-- PROMPT --
Set down, word for word, every line of the material below from the one containing "ATOM 44 C C" through the one containing "ATOM 54 O O", but none of its pictures.

-- EXERCISE DATA --
....

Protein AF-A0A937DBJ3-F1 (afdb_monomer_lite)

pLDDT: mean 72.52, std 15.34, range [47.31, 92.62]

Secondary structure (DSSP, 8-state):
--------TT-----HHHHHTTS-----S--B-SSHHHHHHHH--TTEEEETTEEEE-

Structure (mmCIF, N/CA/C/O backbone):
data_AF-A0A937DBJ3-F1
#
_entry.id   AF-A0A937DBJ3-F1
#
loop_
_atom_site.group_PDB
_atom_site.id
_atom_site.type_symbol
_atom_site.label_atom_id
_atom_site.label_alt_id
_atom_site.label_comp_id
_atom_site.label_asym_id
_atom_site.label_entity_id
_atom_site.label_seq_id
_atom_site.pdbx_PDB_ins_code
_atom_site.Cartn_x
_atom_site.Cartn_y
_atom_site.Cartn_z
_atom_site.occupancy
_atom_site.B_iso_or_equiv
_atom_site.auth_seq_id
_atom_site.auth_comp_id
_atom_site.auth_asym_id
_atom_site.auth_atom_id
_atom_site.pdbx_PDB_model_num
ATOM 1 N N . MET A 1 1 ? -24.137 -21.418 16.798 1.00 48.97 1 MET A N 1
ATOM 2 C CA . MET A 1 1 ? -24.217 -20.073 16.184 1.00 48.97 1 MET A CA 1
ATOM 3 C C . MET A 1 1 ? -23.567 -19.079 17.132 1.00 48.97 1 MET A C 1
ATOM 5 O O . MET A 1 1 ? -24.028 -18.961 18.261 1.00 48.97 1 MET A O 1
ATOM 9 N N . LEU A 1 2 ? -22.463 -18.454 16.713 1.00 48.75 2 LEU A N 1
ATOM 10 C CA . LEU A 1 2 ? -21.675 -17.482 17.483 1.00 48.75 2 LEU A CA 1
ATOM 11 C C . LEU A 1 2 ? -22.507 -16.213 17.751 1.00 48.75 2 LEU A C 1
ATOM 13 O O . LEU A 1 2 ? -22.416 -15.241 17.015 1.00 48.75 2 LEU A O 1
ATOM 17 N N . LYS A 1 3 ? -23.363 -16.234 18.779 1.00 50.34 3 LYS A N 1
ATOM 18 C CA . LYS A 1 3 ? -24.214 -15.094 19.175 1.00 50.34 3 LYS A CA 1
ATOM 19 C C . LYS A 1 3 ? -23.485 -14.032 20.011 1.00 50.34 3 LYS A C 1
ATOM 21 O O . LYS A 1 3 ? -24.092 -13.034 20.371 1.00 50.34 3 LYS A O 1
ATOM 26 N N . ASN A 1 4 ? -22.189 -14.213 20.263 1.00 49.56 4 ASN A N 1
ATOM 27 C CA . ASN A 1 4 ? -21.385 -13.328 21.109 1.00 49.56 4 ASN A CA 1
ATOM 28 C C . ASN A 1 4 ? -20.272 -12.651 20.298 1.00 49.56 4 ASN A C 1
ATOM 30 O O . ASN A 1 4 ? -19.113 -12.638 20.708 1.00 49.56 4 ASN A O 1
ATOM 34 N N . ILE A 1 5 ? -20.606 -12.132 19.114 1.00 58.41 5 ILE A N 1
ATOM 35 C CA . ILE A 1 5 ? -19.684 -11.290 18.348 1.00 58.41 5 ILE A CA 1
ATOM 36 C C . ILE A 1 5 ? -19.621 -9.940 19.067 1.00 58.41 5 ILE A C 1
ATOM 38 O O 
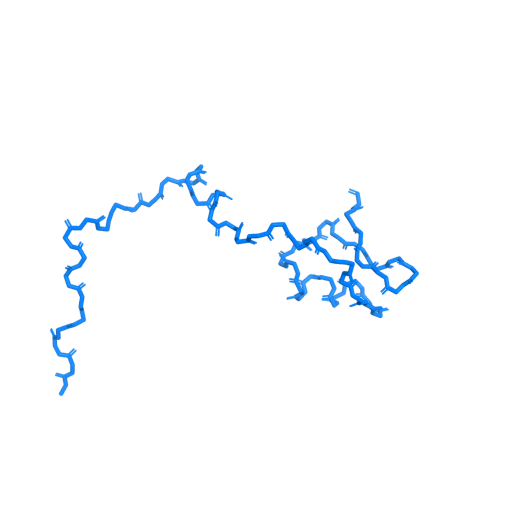. ILE A 1 5 ? -20.470 -9.085 18.864 1.00 58.41 5 ILE A O 1
ATOM 42 N N . LEU A 1 6 ? -18.649 -9.829 19.976 1.00 54.59 6 LEU A N 1
ATOM 43 C CA . LEU A 1 6 ? -18.020 -8.597 20.450 1.00 54.59 6 LEU A CA 1
ATOM 44 C C . LEU A 1 6 ? -18.979 -7.402 20.645 1.00 54.59 6 LEU A C 1
ATOM 46 O O . LEU A 1 6 ? -19.118 -6.543 19.778 1.00 54.59 6 LEU A O 1
ATOM 50 N N . ASN A 1 7 ? -19.571 -7.293 21.838 1.00 53.56 7 ASN A N 1
ATOM 51 C CA . ASN A 1 7 ? -20.046 -5.997 22.326 1.00 53.56 7 ASN A C
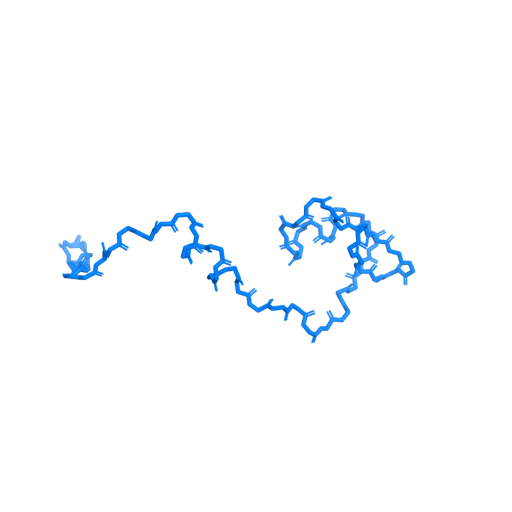A 1
ATOM 52 C C . ASN A 1 7 ? -18.809 -5.128 22.593 1.00 53.56 7 ASN A C 1
ATOM 54 O O . ASN A 1 7 ? -18.226 -5.160 23.677 1.00 53.56 7 ASN A O 1
ATOM 58 N N . LEU A 1 8 ? -18.355 -4.411 21.565 1.00 58.25 8 LEU A N 1
ATOM 59 C CA . LEU A 1 8 ? -17.321 -3.392 21.685 1.00 58.25 8 LEU A CA 1
ATOM 60 C C . LEU A 1 8 ? -17.932 -2.206 22.436 1.00 58.25 8 LEU A C 1
ATOM 62 O O . LEU A 1 8 ? -18.417 -1.261 21.820 1.00 58.25 8 LEU A O 1
ATOM 66 N N . ASN A 1 9 ? -17.918 -2.280 23.769 1.00 53.03 9 ASN A N 1
ATOM 67 C CA . ASN A 1 9 ? -18.456 -1.253 24.669 1.00 53.03 9 ASN A CA 1
ATOM 68 C C . ASN A 1 9 ? -17.831 0.145 24.470 1.00 53.03 9 ASN A C 1
ATOM 70 O O . ASN A 1 9 ? -18.350 1.111 25.010 1.00 53.03 9 ASN A O 1
ATOM 74 N N . ASP A 1 10 ? -16.793 0.263 23.637 1.00 55.28 10 ASP A N 1
ATOM 75 C CA . ASP A 1 10 ? -16.090 1.507 23.323 1.00 55.28 10 ASP A CA 1
ATOM 76 C C . ASP A 1 10 ? -15.709 1.626 21.834 1.00 55.28 10 ASP A C 1
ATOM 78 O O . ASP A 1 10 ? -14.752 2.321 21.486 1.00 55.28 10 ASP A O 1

....

-- EXERCISE SOLUTION --
ATOM 44 C C . LEU A 1 6 ? -18.979 -7.402 20.645 1.00 54.59 6 LEU A C 1
ATOM 46 O O . LEU A 1 6 ? -19.118 -6.543 19.778 1.00 54.59 6 LEU A O 1
ATOM 50 N N . ASN A 1 7 ? -19.571 -7.293 21.838 1.00 53.56 7 ASN A N 1
ATOM 51 C CA . ASN A 1 7 ? -20.046 -5.997 22.326 1.00 53.56 7 ASN A C
A 1
ATOM 52 C C . ASN A 1 7 ? -18.809 -5.128 22.593 1.00 53.56 7 ASN A C 1
ATOM 54 O O . ASN A 1 7 ? -18.226 -5.160 23.677 1.00 53.56 7 ASN A O 1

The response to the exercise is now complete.